Monthly Archives: May 2019

What’s a social scientist doing at COASST?

In the excitement about the rise of citizen science, the emphasis has tended to be on the science the citizens (meaning an inhabitant of a place) are helping make possible—how they increasingly facilitate important discoveries, how they help professional scientists and decision makers answer questions at larger scales than might have been possible before. Yet these successes hinge on the experience and contributions of the citizens themselves. In turn, projects like COASST are asking: how can citizen science support the best possible experience?

Participation can happen in many ways. In outdoor environmental citizen science programs, it can include interacting with the environment (in COASST, the beach), or the study objects (birds), or scientists, staff members, and other participants (a team and community). The experience of participation is reflected in the effect that participating has on the participants. For example, how does collecting all those important data make a person feel? How might their reasons to be involved change over time? What do they learn or gain from being involved? And, importantly, to what degree would they feel comfortable having the lens of science turned on them?

Using her face for scale, Yurong demonstrates the impressive size of a whale vertebrae at the Port Townsend Marine Science Center.

Helping to explore some of these questions is COASST’s resident social scientist, Yurong He. Her research passion lies at the intersection of humans, the natural environment, and technology.  Before joining COASST as a postdoc researcher in 2017, Yurong earned her undergraduate degree in psychology from Beijing Forest University, going on to get a master’s degree in cognitive psychology from the Institute of Psychology, Chinese Academy of Sciences. At the same time, she was also a research intern at Microsoft Asia, conducting studies on differing information sharing behaviors among people from China and the United States. “That was when I started to develop an interest in technology,” Yurong says.

Then she came to the U.S. to begin a PhD program at the College of Information Studies at the University of Maryland. It was there she got her first exposure to biodiversity citizen science, combining it with her interest in technology. “My advisor was studying how to use tech to support citizen science,” she says, but as a grad student, she was looking at citizen science from the outside. That changed when she came to COASST. “Here,” she says, “I work from inside the program, so I’m able to take another angle – both are important”.

At COASST, Yurong focuses on the range of lessons that can be extracted from nearly twenty years of surveys for dead birds and, more recently, marine debris. To assess COASST participants’ satisfaction and collect their feedback, her colleagues have sent out questionnaires and interviewed focus groups. Some participants even kept journals for a time, jotting their thoughts and impressions. “All of what the participants have given over and above their beach survey work has been tremendously helpful,” Yurong says. “We want to learn what attracts participants to citizen science in the first place, and what makes them want to stay.”

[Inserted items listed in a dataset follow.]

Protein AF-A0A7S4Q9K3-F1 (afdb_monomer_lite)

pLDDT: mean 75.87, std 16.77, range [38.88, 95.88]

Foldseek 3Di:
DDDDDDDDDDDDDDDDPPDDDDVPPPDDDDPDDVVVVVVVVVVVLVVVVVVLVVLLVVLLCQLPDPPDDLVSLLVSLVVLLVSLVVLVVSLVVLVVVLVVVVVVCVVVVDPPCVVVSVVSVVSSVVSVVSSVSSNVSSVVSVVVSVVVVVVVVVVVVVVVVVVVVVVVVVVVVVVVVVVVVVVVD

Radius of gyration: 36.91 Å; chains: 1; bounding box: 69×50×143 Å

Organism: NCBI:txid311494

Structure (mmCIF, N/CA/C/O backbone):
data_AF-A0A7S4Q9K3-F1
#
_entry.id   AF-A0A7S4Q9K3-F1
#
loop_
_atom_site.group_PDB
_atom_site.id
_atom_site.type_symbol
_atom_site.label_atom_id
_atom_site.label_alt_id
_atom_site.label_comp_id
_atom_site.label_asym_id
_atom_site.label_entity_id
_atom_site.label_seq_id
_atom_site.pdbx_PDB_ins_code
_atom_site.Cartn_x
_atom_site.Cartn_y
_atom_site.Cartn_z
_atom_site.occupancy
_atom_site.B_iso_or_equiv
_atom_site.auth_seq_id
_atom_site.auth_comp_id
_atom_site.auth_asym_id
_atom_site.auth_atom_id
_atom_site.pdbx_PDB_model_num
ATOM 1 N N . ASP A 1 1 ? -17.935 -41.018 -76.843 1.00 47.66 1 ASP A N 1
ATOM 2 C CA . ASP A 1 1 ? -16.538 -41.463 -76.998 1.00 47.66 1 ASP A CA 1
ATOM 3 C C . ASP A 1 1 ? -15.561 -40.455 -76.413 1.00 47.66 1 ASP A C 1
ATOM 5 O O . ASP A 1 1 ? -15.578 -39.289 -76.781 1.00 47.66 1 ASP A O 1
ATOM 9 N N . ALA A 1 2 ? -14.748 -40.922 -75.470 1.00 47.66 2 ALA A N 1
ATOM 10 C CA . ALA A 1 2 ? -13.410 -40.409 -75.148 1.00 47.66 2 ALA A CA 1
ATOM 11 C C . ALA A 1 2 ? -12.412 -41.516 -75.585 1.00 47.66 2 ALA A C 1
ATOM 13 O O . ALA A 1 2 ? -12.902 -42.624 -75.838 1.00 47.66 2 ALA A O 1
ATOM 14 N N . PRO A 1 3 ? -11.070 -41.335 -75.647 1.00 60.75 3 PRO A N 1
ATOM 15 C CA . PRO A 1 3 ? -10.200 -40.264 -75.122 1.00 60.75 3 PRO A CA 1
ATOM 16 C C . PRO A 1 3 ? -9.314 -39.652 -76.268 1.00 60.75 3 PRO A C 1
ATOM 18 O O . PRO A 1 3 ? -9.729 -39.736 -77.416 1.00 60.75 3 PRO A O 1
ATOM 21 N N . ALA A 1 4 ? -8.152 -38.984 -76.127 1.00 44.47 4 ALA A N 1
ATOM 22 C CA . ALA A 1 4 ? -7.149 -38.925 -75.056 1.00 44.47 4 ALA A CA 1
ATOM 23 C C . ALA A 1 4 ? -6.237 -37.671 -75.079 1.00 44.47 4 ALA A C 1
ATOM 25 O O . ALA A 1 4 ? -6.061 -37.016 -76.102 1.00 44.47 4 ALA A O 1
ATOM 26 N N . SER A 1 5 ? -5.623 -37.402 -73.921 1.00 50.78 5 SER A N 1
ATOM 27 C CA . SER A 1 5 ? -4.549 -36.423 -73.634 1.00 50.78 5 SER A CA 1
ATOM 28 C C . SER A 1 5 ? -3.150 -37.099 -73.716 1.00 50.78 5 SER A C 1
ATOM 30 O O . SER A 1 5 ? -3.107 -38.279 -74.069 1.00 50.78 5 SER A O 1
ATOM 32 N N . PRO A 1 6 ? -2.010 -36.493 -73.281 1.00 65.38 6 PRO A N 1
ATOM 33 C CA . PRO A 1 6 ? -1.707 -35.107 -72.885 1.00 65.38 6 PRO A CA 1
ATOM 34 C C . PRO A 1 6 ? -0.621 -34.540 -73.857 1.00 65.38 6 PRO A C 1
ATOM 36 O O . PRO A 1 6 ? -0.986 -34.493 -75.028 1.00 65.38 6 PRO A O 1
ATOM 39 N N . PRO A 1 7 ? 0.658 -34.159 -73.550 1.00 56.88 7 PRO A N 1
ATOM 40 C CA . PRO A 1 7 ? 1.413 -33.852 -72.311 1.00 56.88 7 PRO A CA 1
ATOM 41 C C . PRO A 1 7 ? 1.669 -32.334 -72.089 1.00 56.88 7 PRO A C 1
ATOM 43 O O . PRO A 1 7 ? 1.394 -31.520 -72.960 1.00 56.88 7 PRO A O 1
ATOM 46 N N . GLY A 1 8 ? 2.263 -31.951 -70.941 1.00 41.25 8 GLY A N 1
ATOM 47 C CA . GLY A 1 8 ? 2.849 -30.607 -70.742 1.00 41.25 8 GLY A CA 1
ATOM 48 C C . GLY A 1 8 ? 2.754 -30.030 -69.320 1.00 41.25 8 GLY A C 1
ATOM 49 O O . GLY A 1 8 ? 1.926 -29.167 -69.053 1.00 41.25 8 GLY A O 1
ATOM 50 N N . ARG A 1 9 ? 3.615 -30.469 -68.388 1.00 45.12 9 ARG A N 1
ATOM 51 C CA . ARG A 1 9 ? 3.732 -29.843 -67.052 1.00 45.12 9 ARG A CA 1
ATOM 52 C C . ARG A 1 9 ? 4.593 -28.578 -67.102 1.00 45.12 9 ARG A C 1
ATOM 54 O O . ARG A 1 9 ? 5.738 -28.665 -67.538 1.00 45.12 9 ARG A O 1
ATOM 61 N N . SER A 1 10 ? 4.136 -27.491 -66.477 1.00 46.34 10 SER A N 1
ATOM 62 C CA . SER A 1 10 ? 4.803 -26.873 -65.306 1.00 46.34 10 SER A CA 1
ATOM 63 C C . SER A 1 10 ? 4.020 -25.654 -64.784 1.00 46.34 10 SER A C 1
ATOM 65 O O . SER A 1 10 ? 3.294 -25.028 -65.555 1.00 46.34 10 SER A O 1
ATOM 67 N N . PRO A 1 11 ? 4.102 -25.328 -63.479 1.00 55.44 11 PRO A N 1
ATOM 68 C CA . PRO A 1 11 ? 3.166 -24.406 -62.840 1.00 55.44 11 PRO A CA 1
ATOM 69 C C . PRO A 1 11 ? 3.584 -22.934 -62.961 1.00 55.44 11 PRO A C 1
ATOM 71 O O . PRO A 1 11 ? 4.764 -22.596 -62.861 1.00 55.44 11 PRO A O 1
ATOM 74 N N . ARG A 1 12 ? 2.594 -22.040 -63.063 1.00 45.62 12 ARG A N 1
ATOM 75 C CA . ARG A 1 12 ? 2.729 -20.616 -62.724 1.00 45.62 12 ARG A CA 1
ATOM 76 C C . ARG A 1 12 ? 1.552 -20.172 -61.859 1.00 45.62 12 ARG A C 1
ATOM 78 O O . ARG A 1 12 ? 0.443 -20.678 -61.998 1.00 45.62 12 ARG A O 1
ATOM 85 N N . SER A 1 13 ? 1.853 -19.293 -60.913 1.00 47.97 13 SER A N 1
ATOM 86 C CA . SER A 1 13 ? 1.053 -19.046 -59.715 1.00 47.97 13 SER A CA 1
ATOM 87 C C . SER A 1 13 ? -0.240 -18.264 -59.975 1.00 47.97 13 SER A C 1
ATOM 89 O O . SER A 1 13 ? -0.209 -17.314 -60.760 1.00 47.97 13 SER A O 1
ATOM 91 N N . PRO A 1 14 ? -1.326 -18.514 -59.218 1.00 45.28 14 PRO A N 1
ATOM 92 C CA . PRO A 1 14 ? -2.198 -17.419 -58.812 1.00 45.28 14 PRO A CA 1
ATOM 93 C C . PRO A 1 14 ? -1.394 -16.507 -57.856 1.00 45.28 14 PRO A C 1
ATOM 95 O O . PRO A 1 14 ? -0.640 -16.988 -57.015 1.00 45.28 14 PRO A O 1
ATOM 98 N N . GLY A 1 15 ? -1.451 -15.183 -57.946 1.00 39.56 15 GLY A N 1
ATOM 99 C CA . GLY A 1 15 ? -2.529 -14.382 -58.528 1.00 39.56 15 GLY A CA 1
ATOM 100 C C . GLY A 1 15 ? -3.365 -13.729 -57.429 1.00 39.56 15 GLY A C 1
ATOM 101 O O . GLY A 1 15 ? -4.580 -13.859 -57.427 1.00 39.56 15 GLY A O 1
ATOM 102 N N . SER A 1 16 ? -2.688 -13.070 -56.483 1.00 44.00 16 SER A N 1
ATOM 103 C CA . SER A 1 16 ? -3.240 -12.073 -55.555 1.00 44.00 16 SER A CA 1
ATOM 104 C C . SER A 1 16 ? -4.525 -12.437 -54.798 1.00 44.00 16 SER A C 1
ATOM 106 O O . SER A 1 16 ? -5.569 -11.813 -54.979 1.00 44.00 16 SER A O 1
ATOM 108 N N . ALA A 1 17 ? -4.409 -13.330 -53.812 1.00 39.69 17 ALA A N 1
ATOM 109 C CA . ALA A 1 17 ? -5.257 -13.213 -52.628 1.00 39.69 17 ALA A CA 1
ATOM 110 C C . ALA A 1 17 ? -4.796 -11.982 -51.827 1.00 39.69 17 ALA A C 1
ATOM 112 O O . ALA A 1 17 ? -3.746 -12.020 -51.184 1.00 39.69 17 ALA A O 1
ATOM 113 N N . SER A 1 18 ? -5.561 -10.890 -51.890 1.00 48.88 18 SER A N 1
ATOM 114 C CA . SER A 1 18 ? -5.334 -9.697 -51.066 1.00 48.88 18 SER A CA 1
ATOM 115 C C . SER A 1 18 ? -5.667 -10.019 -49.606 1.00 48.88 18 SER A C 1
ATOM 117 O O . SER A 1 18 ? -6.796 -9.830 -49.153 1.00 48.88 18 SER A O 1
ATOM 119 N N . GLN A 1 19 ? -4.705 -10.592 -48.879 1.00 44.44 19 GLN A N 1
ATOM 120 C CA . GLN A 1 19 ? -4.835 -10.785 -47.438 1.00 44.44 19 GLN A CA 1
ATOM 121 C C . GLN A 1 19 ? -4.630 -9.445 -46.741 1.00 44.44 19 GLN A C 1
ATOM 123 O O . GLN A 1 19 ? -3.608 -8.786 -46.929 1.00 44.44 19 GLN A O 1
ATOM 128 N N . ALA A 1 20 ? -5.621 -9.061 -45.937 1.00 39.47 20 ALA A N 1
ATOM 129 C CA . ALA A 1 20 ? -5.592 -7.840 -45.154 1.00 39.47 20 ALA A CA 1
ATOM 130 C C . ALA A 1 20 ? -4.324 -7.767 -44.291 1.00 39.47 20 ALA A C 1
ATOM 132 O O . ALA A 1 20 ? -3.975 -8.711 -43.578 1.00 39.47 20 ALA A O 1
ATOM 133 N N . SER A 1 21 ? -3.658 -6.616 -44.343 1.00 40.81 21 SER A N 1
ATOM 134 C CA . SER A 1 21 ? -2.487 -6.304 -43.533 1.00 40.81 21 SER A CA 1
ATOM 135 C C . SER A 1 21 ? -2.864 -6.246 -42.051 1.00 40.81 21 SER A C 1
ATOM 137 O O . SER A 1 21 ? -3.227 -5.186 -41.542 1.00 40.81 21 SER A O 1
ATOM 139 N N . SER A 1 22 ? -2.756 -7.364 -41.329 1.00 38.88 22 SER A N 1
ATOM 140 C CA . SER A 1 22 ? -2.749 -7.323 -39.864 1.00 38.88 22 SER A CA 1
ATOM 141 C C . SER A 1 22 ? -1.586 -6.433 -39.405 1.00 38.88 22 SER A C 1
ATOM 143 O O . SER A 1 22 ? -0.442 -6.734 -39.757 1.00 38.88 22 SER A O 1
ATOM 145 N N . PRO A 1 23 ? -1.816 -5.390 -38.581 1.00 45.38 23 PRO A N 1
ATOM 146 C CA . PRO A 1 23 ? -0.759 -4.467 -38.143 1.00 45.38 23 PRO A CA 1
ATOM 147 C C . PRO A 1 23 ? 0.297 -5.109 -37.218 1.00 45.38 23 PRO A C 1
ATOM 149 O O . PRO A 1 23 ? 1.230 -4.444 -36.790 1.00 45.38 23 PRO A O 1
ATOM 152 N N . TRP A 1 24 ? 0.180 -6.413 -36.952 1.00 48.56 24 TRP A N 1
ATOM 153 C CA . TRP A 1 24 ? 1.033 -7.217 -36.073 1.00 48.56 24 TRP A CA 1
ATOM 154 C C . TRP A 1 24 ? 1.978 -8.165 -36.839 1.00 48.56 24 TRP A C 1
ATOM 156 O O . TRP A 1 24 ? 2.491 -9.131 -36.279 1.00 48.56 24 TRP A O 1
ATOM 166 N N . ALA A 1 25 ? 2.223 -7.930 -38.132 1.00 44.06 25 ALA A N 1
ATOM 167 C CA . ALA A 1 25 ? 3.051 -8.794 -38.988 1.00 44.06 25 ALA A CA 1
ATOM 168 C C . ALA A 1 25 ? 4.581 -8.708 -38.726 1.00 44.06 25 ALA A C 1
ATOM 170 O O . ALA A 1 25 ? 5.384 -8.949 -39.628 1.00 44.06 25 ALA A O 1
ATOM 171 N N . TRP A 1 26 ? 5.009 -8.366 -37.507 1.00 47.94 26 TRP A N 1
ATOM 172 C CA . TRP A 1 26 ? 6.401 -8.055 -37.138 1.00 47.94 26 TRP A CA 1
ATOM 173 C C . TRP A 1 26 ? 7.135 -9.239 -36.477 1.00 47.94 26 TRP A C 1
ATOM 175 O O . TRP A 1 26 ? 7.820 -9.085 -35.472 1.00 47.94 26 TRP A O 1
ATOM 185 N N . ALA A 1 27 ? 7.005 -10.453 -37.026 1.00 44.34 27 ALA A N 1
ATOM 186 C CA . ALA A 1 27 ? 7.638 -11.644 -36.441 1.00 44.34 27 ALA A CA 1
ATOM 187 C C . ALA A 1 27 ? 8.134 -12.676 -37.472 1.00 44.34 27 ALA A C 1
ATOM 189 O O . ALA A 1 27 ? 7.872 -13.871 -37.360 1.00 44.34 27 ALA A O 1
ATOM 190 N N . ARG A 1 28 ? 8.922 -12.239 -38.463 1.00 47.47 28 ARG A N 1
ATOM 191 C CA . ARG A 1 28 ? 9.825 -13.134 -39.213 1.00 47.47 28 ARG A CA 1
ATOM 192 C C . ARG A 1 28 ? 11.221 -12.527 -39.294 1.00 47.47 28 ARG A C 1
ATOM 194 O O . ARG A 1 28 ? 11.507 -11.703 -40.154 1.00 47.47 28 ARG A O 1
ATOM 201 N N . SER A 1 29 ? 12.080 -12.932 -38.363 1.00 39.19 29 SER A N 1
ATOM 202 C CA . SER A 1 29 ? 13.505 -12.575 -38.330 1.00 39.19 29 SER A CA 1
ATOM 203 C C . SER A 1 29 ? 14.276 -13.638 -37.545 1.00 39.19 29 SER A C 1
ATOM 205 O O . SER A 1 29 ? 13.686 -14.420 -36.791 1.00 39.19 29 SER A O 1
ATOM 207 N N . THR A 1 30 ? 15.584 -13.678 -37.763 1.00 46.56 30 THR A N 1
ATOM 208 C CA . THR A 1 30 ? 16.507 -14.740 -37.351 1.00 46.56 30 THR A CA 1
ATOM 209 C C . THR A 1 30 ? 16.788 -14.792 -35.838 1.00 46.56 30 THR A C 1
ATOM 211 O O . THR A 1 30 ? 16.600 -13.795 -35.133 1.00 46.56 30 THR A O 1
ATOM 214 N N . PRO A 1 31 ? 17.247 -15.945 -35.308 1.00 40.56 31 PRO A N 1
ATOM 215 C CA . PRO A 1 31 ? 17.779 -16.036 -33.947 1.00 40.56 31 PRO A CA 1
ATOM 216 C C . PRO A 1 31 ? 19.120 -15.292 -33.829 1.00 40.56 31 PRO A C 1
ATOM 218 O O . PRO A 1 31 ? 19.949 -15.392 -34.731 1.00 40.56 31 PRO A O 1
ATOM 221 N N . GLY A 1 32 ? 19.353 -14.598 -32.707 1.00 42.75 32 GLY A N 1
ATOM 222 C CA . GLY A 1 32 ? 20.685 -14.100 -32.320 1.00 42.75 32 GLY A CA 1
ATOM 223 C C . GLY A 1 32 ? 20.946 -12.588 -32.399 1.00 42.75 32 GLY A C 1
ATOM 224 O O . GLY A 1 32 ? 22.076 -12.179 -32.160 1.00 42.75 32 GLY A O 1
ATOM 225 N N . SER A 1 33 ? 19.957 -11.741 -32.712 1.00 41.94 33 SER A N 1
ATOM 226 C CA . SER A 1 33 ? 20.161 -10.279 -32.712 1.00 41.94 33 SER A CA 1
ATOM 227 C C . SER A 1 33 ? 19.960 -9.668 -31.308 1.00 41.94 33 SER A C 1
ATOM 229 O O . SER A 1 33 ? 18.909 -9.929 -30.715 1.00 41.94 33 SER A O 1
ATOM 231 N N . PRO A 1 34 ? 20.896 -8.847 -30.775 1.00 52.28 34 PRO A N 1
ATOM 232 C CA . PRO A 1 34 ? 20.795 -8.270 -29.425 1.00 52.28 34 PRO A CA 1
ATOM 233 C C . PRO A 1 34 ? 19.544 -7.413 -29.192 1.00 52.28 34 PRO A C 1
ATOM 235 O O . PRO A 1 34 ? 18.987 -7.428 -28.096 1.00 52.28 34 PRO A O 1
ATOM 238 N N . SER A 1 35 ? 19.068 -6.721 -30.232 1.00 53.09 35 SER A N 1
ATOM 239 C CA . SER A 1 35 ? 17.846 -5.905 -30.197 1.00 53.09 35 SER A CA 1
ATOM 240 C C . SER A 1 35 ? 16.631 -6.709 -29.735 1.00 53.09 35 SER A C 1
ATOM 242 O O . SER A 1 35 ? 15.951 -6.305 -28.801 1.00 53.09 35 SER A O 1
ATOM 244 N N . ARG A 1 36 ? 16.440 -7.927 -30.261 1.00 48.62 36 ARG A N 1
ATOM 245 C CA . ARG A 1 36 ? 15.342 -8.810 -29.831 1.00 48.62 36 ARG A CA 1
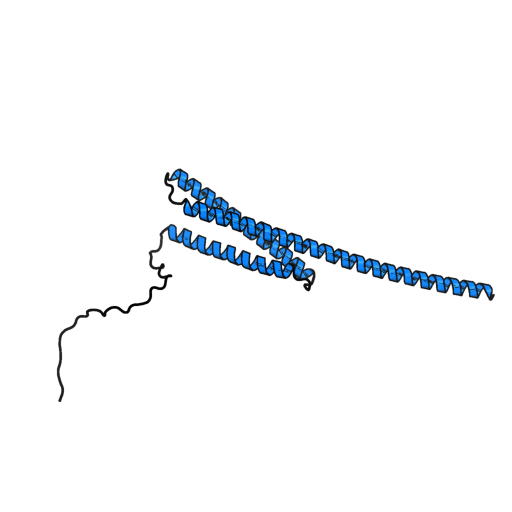ATOM 246 C C . ARG A 1 36 ? 15.411 -9.195 -28.357 1.00 48.62 36 ARG A C 1
ATOM 248 O O . ARG A 1 36 ? 14.375 -9.420 -27.743 1.00 48.62 36 ARG A O 1
ATOM 255 N N . GLN A 1 37 ? 16.611 -9.313 -27.791 1.00 53.44 37 GLN A N 1
ATOM 256 C CA . GLN A 1 37 ? 16.767 -9.613 -26.369 1.00 53.44 37 GLN A CA 1
ATOM 257 C C . GLN A 1 37 ? 16.343 -8.416 -25.510 1.00 53.44 37 GLN A C 1
ATOM 259 O O . GLN A 1 37 ? 15.651 -8.612 -24.514 1.00 53.44 37 GLN A O 1
ATOM 264 N N . ALA A 1 38 ? 16.676 -7.191 -25.931 1.00 55.84 38 ALA A N 1
ATOM 265 C CA . ALA A 1 38 ? 16.169 -5.974 -25.304 1.00 55.84 38 ALA A CA 1
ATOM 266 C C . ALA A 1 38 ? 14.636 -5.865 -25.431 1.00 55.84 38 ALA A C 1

Through her work, Yurong is gaining insights into how COASST can work better for COASSTers—how it can satisfy their motivations and needs, and empower them to make the difference for the environment. She also identifies themes that can apply to citizen science more broadly. According to SciStarter, there are nearly three thousand formal and informal citizen science programs all over the world, ranging from transcribing old ship’s logs to reconstructing climate (Old Weather), to monitoring water quality, to Project BudBurst, which tracks plant phenology — all projects that might want to know why people initially participate and what keeps them engaged.

“Citizen science is becoming more and more professional and widespread,” says Yurong, who recently attended the third biannual conference of the Citizen Science Association, where she presented some of her findings. “What we learn from COASST goes far beyond our program, and can be applied in a lot of ways.”

Editor’s Note: A closer look at Yurong’s findings will be the subject of the next post!

A little bit more about Yurong. She originally came from China and now lived in Seattle with her husband since 2016. She loves the natural environment, she also enjoys the city life with combination of Asian and Western cultures. In her spare time, she loves to spent time with her family and friends appreciating the beauty of nature, delicious food and coffee. She also loves going to Church and connecting to the local community. She loves listening and singing both contemporary Christian music and classic hymns, and playing drums, like the Cajon to the left, in her church worship team.